No special instructions needed — regular load/store.
volatile keyword essential:
  compiler must not cache or reorder these accesses.

Example (ARM: timer at physical address 0xFE003000):
  volatile uint32_t* timer = (volatile uint32_t*)0xFE003000;
  *timer = 0x00000001;     // start timer (write device register)
  uint32_t ticks = *timer; // read current value

Modern devices (PCIe cards, GPU, network cards): all MMIO
Addresses appear in physical memory map, access through page tables.

Device Registers

Most devices have a small set of registers:

Typical device has 4 registers:
┌──────────────────────────────────────────────────┐
│  Status Register (read):                         │
│    Bit 0: BUSY  (device currently doing something)│
│    Bit 1: DONE  (last operation complete)        │
│    Bit 2: ERROR (last operation failed)          │
├──────────────────────────────────────────────────┤
│  Command Register (write):                       │
│    0x01: start operation                         │
│    0x02: reset device                            │
├──────────────────────────────────────────────────┤
│  Data Register (read/write):                     │
│    Write: data to send to device                 │
│    Read:  data received from device              │
├──────────────────────────────────────────────────┤
│  Control Register (write):                       │
│    Set operating mode, enable interrupts, etc.   │
└──────────────────────────────────────────────────┘

DMA Controller

For high-bandwidth transfers (disk, network), the CPU shouldn’t copy data byte by byte.
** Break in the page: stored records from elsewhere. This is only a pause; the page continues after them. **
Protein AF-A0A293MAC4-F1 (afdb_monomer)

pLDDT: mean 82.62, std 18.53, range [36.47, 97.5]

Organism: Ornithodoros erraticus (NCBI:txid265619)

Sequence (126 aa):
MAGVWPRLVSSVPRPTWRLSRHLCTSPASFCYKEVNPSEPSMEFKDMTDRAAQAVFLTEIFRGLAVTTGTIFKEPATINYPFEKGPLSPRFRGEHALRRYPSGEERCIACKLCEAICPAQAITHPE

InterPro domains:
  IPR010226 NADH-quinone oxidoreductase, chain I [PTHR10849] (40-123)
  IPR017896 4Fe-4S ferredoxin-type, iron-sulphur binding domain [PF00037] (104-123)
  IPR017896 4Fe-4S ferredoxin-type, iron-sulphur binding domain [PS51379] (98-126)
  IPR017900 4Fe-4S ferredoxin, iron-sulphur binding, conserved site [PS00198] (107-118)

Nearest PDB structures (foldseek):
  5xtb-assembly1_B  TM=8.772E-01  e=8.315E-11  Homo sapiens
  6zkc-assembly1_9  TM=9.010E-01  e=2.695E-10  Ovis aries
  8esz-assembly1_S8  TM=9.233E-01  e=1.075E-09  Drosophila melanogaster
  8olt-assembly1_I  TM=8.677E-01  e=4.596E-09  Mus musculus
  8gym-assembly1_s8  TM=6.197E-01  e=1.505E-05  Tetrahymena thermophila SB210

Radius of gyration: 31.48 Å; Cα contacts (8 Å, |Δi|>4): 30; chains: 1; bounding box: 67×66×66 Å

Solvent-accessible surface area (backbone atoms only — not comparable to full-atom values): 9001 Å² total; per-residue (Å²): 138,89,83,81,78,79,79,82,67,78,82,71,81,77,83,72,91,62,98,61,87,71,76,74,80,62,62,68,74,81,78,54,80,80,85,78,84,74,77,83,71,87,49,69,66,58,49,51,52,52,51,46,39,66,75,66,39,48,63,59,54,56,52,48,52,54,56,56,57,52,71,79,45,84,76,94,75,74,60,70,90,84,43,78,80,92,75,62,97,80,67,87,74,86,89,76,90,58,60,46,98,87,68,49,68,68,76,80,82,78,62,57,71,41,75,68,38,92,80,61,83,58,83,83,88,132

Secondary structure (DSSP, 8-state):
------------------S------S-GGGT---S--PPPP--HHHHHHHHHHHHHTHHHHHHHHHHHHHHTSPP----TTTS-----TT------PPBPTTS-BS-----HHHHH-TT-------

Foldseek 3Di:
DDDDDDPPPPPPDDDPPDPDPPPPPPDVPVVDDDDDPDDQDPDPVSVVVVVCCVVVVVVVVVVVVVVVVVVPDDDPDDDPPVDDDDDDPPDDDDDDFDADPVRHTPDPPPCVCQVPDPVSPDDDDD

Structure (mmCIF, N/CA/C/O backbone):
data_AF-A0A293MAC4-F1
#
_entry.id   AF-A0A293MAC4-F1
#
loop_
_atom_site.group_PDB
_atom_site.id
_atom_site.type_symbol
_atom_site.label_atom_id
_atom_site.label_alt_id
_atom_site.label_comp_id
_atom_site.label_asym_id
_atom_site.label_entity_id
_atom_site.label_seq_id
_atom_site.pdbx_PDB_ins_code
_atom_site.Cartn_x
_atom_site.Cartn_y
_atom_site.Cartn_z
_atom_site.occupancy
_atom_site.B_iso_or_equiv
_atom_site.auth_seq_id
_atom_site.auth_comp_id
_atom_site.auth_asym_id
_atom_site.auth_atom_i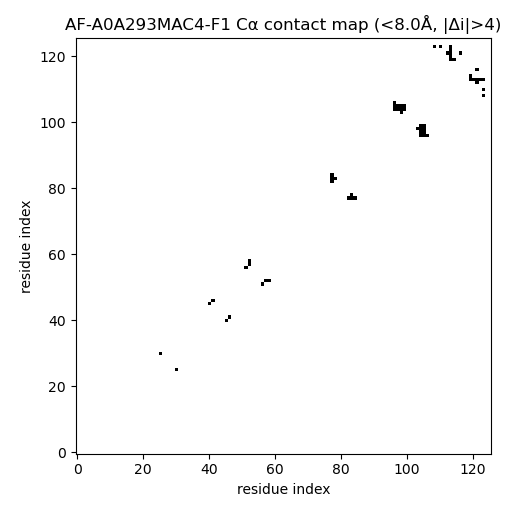d
_atom_site.pdbx_PDB_model_num
ATOM 1 N N . MET A 1 1 ? 16.971 -50.250 17.956 1.00 42.34 1 MET A N 1
ATOM 2 C CA . MET A 1 1 ? 17.489 -49.670 16.698 1.00 42.34 1 MET A CA 1
ATOM 3 C C . MET A 1 1 ? 17.054 -48.214 16.646 1.00 42.34 1 MET A C 1
ATOM 5 O O . MET A 1 1 ? 15.944 -47.915 16.232 1.00 42.34 1 MET A O 1
ATOM 9 N N . ALA A 1 2 ? 17.882 -47.338 17.215 1.00 36.47 2 ALA A N 1
ATOM 10 C CA . ALA A 1 2 ? 17.651 -45.902 17.293 1.00 36.47 2 ALA A CA 1
ATOM 11 C C . ALA A 1 2 ? 18.218 -45.241 16.030 1.00 36.47 2 ALA A C 1
ATOM 13 O O . ALA A 1 2 ? 19.426 -45.264 15.815 1.00 36.47 2 ALA A O 1
ATOM 14 N N . GLY A 1 3 ? 17.344 -44.692 15.187 1.00 39.81 3 GLY A N 1
ATOM 15 C CA . GLY A 1 3 ? 17.707 -43.902 14.013 1.00 39.81 3 GLY A CA 1
ATOM 16 C C . GLY A 1 3 ? 17.505 -42.422 14.305 1.00 39.81 3 GLY A C 1
ATOM 17 O O . GLY A 1 3 ? 16.427 -41.880 14.084 1.00 39.81 3 GLY A O 1
ATOM 18 N N . VAL A 1 4 ? 18.541 -41.796 14.853 1.00 48.59 4 VAL A N 1
ATOM 19 C CA . VAL A 1 4 ? 18.643 -40.363 15.135 1.00 48.59 4 VAL A CA 1
ATOM 20 C C . VAL A 1 4 ? 18.878 -39.633 13.813 1.00 48.59 4 VAL A C 1
ATOM 22 O O . VAL A 1 4 ? 19.955 -39.746 13.240 1.00 48.59 4 VAL A O 1
ATOM 25 N N . TRP A 1 5 ? 17.897 -38.873 13.326 1.00 39.94 5 TRP A N 1
ATOM 26 C CA . TRP A 1 5 ? 18.163 -37.819 12.344 1.00 39.94 5 TRP A CA 1
ATOM 27 C C . TRP A 1 5 ? 18.518 -36.544 13.114 1.00 39.94 5 TRP A C 1
ATOM 29 O O . TRP A 1 5 ? 17.658 -35.993 13.812 1.00 39.94 5 TRP A O 1
ATOM 39 N N . PRO A 1 6 ? 19.778 -36.078 13.066 1.00 45.78 6 PRO A N 1
ATOM 40 C CA . PRO A 1 6 ? 20.162 -34.877 13.770 1.00 45.78 6 PRO A CA 1
ATOM 41 C C . PRO A 1 6 ? 19.551 -33.673 13.061 1.00 45.78 6 PRO A C 1
ATOM 43 O O . PRO A 1 6 ? 19.806 -33.382 11.895 1.00 45.78 6 PRO A O 1
ATOM 46 N N . ARG A 1 7 ? 18.728 -32.973 13.835 1.00 47.53 7 ARG A N 1
ATOM 47 C CA . ARG A 1 7 ? 18.318 -31.589 13.650 1.00 47.53 7 ARG A CA 1
ATOM 48 C C . ARG A 1 7 ? 19.517 -30.740 13.213 1.00 47.53 7 ARG A C 1
ATOM 50 O O . ARG A 1 7 ? 20.277 -30.280 14.061 1.00 47.53 7 ARG A O 1
ATOM 57 N N . LEU A 1 8 ? 19.638 -30.454 11.919 1.00 46.56 8 LEU A N 1
ATOM 58 C CA . LEU A 1 8 ? 20.421 -29.318 11.436 1.00 46.56 8 LEU A CA 1
ATOM 59 C C . LEU A 1 8 ? 19.612 -28.036 11.706 1.00 46.56 8 LEU A C 1
ATOM 61 O O . LEU A 1 8 ? 19.149 -27.349 10.802 1.00 46.56 8 LEU A O 1
ATOM 65 N N . VAL A 1 9 ? 19.371 -27.757 12.991 1.00 49.81 9 VAL A N 1
ATOM 66 C CA . VAL A 1 9 ? 18.961 -26.434 13.455 1.00 49.81 9 VAL A CA 1
ATOM 67 C C . VAL A 1 9 ? 20.214 -25.589 13.335 1.00 49.81 9 VAL A C 1
ATOM 69 O O . VAL A 1 9 ? 21.104 -25.658 14.179 1.00 49.81 9 VAL A O 1
ATOM 72 N N . SER A 1 10 ? 20.291 -24.841 12.237 1.00 44.03 10 SER A N 1
ATOM 73 C CA . SER A 1 10 ? 21.199 -23.715 12.086 1.00 44.03 10 SER A CA 1
ATOM 74 C C . SER A 1 10 ? 21.164 -22.903 13.376 1.00 44.03 10 SER A C 1
ATOM 76 O O . SER A 1 10 ? 20.138 -22.328 13.750 1.00 44.03 10 SER A O 1
ATOM 78 N N . SER A 1 11 ? 22.283 -22.934 14.082 1.00 46.84 11 SER A N 1
ATOM 79 C CA . SER A 1 11 ? 22.566 -22.206 15.303 1.00 46.84 11 SER A CA 1
ATOM 80 C C . SER A 1 11 ? 22.528 -20.705 15.028 1.00 46.84 11 SER A C 1
ATOM 82 O O . SER A 1 11 ? 23.561 -20.076 14.820 1.00 46.84 11 SER A O 1
ATOM 84 N N . VAL A 1 12 ? 21.332 -20.121 15.014 1.00 54.47 12 VAL A N 1
ATOM 85 C CA . VAL A 1 12 ? 21.169 -18.683 15.223 1.00 54.47 12 VAL A CA 1
ATOM 86 C C . VAL A 1 12 ? 21.373 -18.460 16.724 1.00 54.47 12 VAL A C 1
ATOM 88 O O . VAL A 1 12 ? 20.576 -18.969 17.522 1.00 54.47 12 VAL A O 1
ATOM 91 N N . PRO A 1 13 ? 22.447 -17.780 17.156 1.00 50.78 13 PRO A N 1
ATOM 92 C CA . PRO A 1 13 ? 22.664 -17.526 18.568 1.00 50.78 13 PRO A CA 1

DMA (Direct Memory Access):

  CPU programs DMA:
    Source: device FIFO register at 0x40001000
    Dest:   kernel buffer at physical 0x00200000
    Length: 4096 bytes
    Direction: device → memory

  DMA transfers autonomously:
    Reads from device, writes to memory
    Uses memory bus during CPU idle cycles
    CPU continues other work

  DMA completion:
    Raises interrupt to CPU
    CPU handles interrupt: data is in buffer, process can use it

  Cache coherence issue:
    DMA writes to physical memory bypassing CPU cache.
    CPU must invalidate cache lines covering that buffer region
    (or ensure the buffer is marked uncacheable).
    Modern systems: IOMMU handles this.

Part 2 — Device Drivers

A device driver is kernel code that knows how to operate a specific piece of hardware. It translates the generic OS I/O interface into device-specific operations.

Device driver responsibilities:
  1. Initialize device at boot
  2. Handle device interrupts
  3. Translate generic read/write requests into device commands
  4. Manage device-specific data structures
  5. Power management (suspend/resume)
  6. Error handling and recovery

Kernel I/O architecture (Linux):
┌───────────────────────────────────────────────────────┐
│                  User Programs                         │
├───────────────────────────────────────────────────────┤
│              System Call Interface                    │
│              (read, write, ioctl, ...)                │
├───────────────────────────────────────────────────────┤
│          Virtual File System (VFS)                    │
│     (unified interface to all file systems)           │
├───────────────────────────────────────────────────────┤
│          Generic Block/Char Layer                     │
│          (request queues, scheduling)                 │
├───────────────────────────────────────────────────────┤
│  ext4    ┌─────────┬────────┬──────────┐             │
│  driver  │  NVMe   │  SATA  │   USB    │ ← Device    │
│          │  driver │ driver │  driver  │   drivers   │
└──────────┴─────────┴────────┴──────────┴─────────────┘
                     HARDWARE

Block Devices vs Character Devices

Block devices:
  Data transferred in fixed-size blocks (512B-4KB)
  Random access supported
  Examples: hard drives, SSDs, USB drives, DVD
  Access via: file path, /dev/sda1, /dev/nvme0n1
  
  Kernel maintains a buffer cache for block devices
  Reads/writes go through cache
  
Character devices:
  Data transferred byte by byte (stream)
  Usually sequential, no seek
  Examples: keyboards, serial ports, terminal, /dev/random
  Access via: /dev/tty, /dev/null, /dev/zero
  
  No buffer cache (data consumed immediately)
  read() may return fewer bytes than requested

Special device files:
  /dev/null   → discard all writes, return EOF on reads
  /dev/zero   → always returns zero bytes on reads
  /dev/random → returns random bytes (entropy pool)
  /dev/urandom → non-blocking random (ok for crypto)
  /dev/mem    → physical memory (requires root)

Part 3 — I/O Scheduling

Multiple processes issuing disk requests simultaneously. In what order should the disk serve them?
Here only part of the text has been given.